▸ Task goal
Please output the section of the listing below that opens with the line containing "ATOM 104 C CA" and closes with the line containing "ATOM 105 C C", exactly and with nothing else.

▸ Given data
==========

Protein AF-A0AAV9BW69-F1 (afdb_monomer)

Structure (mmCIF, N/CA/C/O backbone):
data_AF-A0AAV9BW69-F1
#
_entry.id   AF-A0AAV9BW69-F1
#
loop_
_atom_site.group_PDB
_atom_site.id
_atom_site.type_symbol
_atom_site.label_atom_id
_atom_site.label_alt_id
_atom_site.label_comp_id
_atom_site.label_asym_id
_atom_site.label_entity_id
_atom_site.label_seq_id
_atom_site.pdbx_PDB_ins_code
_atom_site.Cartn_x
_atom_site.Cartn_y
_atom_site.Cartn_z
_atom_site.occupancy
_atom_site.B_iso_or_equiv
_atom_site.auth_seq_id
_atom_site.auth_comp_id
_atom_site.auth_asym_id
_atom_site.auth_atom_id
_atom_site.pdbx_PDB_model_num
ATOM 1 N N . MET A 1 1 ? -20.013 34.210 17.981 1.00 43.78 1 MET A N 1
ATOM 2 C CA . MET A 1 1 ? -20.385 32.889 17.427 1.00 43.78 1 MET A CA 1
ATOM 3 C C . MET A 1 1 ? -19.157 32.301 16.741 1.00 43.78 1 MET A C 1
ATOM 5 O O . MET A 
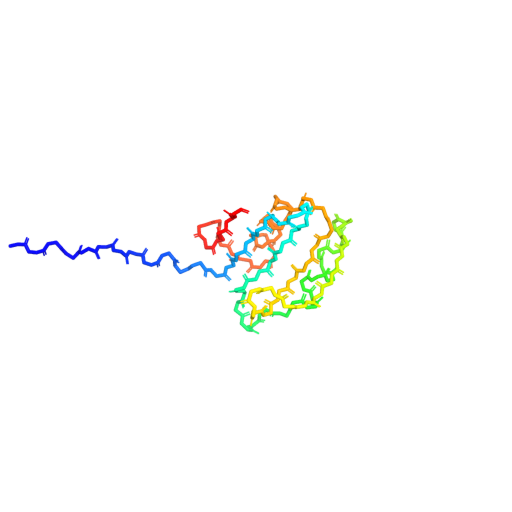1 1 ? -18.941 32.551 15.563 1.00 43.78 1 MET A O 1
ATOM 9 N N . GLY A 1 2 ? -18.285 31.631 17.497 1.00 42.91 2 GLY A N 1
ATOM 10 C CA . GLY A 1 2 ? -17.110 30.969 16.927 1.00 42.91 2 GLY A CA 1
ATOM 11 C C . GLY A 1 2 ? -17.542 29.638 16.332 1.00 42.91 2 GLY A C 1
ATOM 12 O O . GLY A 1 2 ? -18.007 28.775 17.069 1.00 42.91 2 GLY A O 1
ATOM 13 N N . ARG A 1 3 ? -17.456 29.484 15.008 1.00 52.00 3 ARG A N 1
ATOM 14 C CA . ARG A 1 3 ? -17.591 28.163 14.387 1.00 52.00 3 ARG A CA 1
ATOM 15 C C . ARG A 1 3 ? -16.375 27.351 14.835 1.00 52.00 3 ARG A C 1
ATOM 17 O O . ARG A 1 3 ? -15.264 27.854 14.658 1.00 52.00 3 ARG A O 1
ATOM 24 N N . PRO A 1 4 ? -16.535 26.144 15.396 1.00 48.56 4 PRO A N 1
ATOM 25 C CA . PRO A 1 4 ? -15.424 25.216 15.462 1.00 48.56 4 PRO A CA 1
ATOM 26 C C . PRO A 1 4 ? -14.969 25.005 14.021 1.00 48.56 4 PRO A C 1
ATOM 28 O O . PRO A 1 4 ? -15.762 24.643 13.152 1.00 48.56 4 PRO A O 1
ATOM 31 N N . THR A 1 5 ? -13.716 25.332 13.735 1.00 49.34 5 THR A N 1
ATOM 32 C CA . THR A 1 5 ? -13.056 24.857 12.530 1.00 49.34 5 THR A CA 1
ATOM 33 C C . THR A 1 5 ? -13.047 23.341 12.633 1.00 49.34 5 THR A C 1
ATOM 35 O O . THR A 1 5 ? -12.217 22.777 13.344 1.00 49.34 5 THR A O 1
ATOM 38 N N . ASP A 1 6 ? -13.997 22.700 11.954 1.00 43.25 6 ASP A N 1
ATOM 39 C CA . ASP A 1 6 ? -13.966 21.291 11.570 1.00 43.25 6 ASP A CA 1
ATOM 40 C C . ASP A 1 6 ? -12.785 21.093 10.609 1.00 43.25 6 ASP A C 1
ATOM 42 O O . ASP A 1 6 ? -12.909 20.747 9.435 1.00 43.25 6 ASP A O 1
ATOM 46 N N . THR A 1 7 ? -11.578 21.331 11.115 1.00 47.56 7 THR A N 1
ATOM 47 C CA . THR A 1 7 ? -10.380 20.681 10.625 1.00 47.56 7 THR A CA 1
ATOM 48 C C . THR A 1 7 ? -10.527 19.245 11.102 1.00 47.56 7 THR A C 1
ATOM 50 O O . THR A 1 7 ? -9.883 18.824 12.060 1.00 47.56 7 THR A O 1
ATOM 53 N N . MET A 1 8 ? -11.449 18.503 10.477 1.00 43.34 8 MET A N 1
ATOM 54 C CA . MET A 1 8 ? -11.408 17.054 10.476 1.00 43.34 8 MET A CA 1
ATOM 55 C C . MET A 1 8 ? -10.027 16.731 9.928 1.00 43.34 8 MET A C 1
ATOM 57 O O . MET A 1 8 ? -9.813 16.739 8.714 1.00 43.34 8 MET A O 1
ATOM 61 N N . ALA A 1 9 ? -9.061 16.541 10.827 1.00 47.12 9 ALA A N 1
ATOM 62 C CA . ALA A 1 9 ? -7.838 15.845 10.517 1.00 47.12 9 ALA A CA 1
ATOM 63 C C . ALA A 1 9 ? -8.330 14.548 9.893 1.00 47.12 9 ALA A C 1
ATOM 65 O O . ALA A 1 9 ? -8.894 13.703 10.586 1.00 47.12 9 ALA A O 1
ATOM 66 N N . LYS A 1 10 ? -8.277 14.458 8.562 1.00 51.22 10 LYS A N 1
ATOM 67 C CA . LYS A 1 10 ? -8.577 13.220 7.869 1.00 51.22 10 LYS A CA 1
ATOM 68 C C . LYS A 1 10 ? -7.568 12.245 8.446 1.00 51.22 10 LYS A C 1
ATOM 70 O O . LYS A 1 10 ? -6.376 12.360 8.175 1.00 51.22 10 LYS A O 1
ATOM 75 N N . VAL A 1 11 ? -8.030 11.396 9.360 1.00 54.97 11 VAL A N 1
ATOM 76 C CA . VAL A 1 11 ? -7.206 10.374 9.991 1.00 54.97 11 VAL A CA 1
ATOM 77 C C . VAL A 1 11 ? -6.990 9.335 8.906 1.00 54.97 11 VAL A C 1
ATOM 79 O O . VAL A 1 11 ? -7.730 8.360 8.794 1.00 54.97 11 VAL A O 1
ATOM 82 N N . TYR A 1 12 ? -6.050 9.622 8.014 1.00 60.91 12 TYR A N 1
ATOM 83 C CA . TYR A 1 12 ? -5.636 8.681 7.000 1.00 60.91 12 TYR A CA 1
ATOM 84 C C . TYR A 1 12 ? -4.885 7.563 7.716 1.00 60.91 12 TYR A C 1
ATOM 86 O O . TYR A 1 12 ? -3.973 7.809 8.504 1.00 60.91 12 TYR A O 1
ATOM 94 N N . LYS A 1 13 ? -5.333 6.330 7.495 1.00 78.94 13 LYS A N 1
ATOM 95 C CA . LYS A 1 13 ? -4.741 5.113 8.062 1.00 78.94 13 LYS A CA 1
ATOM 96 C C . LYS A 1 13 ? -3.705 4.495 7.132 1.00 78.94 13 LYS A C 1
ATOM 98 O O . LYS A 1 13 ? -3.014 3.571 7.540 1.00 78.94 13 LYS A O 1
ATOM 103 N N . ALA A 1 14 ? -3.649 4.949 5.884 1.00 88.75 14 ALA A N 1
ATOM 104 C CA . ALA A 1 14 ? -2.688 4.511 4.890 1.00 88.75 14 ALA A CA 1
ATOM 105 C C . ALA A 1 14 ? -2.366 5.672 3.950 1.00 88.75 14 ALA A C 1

==========

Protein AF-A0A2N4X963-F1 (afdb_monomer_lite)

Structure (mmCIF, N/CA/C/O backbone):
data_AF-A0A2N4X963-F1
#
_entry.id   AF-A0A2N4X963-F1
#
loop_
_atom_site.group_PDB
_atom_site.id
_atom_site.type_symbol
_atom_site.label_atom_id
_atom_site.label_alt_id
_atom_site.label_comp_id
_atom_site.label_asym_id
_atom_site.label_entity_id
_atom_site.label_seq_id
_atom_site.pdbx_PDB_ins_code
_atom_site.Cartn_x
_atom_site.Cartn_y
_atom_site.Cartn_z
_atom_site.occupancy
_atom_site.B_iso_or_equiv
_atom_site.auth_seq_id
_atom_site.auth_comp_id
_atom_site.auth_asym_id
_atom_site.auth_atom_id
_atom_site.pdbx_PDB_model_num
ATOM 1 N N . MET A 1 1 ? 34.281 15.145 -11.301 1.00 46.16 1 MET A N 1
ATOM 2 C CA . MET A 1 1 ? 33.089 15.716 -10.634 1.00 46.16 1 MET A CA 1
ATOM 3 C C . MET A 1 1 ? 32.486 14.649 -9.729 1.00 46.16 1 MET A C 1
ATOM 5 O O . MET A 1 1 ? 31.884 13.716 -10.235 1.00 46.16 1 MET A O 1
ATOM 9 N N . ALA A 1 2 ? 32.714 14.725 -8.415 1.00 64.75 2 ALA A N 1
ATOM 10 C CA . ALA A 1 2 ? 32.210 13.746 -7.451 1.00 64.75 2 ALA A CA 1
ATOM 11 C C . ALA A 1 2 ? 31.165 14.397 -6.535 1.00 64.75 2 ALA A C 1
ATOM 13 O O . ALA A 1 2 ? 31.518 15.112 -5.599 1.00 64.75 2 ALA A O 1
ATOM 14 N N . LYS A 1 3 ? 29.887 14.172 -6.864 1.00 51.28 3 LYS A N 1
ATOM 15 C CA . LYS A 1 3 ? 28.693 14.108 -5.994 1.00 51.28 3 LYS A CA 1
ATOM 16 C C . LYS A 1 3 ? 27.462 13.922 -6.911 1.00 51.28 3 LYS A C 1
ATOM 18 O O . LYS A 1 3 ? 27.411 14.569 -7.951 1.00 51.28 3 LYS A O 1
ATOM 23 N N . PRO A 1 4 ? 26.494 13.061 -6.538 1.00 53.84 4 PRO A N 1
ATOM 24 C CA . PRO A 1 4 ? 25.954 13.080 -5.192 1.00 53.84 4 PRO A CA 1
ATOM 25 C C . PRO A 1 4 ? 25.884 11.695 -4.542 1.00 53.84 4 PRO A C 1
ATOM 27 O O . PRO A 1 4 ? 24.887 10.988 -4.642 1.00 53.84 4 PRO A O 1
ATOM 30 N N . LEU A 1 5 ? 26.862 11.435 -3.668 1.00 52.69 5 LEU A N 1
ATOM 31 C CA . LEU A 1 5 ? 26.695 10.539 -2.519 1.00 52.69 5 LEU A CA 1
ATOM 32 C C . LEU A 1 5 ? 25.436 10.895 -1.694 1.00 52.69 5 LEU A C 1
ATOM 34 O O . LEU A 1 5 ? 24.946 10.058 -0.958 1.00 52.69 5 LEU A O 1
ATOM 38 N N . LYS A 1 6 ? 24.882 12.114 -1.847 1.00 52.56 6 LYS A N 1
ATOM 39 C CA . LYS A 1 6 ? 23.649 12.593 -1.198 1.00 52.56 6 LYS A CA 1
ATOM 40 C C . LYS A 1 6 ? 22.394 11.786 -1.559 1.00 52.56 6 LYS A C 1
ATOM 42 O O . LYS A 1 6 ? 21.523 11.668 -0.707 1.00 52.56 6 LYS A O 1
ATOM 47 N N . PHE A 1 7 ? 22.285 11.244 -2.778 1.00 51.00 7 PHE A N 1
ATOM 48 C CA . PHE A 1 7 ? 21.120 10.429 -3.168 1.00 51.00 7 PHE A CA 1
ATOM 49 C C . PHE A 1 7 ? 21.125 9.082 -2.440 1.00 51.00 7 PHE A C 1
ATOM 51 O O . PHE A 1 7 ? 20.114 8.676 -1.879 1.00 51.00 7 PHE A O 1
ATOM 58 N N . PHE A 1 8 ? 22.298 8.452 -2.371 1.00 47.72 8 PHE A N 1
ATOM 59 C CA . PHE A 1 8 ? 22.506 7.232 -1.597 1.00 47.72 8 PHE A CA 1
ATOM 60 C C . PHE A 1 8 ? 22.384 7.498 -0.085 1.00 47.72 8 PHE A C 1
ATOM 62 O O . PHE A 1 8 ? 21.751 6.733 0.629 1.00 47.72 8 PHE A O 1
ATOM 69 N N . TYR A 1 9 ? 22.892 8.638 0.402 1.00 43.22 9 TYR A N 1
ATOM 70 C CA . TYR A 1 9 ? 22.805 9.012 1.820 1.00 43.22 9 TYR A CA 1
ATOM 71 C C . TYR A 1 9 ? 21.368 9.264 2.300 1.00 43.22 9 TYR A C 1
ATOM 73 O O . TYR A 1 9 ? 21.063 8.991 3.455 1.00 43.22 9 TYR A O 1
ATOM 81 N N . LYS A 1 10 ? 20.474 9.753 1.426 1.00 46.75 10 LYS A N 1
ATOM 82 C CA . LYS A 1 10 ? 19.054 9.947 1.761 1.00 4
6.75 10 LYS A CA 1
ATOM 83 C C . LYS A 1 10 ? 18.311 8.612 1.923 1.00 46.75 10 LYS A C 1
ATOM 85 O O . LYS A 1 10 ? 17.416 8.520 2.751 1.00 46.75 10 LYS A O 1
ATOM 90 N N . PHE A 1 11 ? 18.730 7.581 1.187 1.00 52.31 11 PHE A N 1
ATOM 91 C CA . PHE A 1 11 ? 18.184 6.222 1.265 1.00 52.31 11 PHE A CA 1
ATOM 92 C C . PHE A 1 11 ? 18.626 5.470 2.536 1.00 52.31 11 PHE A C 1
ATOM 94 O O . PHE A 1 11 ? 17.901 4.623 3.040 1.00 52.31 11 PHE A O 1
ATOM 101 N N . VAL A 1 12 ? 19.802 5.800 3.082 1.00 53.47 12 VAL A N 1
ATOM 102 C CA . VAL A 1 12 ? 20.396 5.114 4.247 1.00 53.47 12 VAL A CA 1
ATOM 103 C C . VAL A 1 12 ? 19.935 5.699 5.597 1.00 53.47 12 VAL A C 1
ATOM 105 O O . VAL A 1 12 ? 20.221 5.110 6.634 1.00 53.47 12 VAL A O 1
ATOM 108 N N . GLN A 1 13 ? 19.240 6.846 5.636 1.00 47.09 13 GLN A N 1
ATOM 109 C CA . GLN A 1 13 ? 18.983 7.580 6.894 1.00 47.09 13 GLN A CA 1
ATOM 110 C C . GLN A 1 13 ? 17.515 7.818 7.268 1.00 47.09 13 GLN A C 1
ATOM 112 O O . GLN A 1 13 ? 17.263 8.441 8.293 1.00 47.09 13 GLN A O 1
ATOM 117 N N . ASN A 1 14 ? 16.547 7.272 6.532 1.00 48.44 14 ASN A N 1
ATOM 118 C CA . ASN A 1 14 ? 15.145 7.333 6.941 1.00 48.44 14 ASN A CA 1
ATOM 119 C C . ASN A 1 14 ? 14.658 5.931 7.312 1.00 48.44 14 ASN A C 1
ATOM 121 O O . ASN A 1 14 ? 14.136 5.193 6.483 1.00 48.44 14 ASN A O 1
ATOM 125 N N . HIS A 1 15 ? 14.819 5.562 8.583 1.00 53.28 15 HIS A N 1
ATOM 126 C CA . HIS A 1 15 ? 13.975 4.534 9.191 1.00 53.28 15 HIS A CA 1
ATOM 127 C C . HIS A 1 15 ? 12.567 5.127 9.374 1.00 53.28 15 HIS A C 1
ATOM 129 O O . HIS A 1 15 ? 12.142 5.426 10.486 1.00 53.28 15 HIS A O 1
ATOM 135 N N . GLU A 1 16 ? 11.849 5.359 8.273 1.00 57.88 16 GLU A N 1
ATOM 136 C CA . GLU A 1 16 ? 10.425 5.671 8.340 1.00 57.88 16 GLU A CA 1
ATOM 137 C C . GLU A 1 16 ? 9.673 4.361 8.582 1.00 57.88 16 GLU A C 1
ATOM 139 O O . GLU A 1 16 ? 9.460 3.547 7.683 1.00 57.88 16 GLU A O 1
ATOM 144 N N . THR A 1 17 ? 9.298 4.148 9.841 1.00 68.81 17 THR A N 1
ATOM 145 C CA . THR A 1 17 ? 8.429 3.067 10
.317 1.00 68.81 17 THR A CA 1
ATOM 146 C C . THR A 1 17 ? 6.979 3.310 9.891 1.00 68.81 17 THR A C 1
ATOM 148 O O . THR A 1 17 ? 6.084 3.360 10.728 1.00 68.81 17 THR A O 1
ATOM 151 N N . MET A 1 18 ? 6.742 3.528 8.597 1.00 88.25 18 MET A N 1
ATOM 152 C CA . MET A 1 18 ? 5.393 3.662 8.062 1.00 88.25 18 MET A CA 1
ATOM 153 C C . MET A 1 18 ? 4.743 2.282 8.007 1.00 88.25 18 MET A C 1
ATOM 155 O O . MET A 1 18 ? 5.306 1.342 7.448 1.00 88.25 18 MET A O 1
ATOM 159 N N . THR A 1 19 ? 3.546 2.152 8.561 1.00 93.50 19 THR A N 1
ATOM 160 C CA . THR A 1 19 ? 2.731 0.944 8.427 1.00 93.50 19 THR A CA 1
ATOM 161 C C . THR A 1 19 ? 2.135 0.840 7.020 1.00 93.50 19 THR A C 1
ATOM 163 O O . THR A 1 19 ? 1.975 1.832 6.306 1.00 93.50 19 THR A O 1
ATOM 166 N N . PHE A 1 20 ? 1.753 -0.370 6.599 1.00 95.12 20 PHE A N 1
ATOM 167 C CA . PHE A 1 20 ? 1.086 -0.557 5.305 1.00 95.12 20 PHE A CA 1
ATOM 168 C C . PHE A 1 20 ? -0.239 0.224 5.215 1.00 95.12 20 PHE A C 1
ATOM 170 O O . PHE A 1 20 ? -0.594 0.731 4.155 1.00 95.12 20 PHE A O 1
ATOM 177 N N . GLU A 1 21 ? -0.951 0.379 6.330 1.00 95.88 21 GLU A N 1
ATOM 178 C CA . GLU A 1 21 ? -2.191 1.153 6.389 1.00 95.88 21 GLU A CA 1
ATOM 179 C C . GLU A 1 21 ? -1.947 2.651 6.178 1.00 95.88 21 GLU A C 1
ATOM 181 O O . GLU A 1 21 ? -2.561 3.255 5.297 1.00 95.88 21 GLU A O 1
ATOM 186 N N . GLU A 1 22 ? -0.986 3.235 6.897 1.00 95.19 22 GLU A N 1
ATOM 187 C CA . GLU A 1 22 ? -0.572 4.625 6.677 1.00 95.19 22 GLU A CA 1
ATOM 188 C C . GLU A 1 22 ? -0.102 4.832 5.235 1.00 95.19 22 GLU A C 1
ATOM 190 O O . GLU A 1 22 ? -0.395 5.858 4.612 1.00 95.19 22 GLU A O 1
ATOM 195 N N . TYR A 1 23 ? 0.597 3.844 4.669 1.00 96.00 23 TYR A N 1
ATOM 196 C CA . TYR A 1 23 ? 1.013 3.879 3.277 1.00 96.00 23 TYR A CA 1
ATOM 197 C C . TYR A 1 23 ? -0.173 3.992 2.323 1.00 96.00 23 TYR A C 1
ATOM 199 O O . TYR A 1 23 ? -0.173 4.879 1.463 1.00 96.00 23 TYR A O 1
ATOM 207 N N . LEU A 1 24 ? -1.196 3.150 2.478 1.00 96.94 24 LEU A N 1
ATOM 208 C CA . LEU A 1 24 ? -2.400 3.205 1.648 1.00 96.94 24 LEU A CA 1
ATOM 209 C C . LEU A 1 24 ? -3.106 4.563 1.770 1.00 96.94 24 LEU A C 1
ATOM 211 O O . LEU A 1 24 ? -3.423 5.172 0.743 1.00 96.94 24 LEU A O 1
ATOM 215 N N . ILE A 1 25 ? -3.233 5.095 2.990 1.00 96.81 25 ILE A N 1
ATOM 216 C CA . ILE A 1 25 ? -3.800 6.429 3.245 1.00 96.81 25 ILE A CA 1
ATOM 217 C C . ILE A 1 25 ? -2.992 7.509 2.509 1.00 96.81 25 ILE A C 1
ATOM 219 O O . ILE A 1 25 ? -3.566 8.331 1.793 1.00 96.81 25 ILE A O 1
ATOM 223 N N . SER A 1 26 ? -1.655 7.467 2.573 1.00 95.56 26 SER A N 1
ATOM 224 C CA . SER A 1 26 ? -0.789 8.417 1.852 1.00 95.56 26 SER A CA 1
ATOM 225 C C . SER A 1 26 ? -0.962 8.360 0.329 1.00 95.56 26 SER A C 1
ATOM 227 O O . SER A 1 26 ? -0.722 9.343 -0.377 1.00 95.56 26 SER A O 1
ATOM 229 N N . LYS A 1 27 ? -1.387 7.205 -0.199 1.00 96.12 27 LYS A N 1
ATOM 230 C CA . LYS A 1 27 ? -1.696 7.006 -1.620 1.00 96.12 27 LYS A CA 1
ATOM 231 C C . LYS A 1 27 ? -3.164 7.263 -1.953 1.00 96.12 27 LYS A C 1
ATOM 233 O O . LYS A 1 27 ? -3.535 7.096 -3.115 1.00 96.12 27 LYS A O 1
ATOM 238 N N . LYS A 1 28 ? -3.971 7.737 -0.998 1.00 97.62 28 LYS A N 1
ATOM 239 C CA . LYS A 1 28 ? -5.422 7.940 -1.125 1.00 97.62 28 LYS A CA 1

==========

▸ Written answer
ATOM 104 C CA . ALA A 1 14 ? -2.688 4.511 4.890 1.00 88.75 14 ALA A CA 1
ATOM 105 C C . ALA A 1 14 ? -2.366 5.672 3.950 1.00 88.75 14 ALA A C 1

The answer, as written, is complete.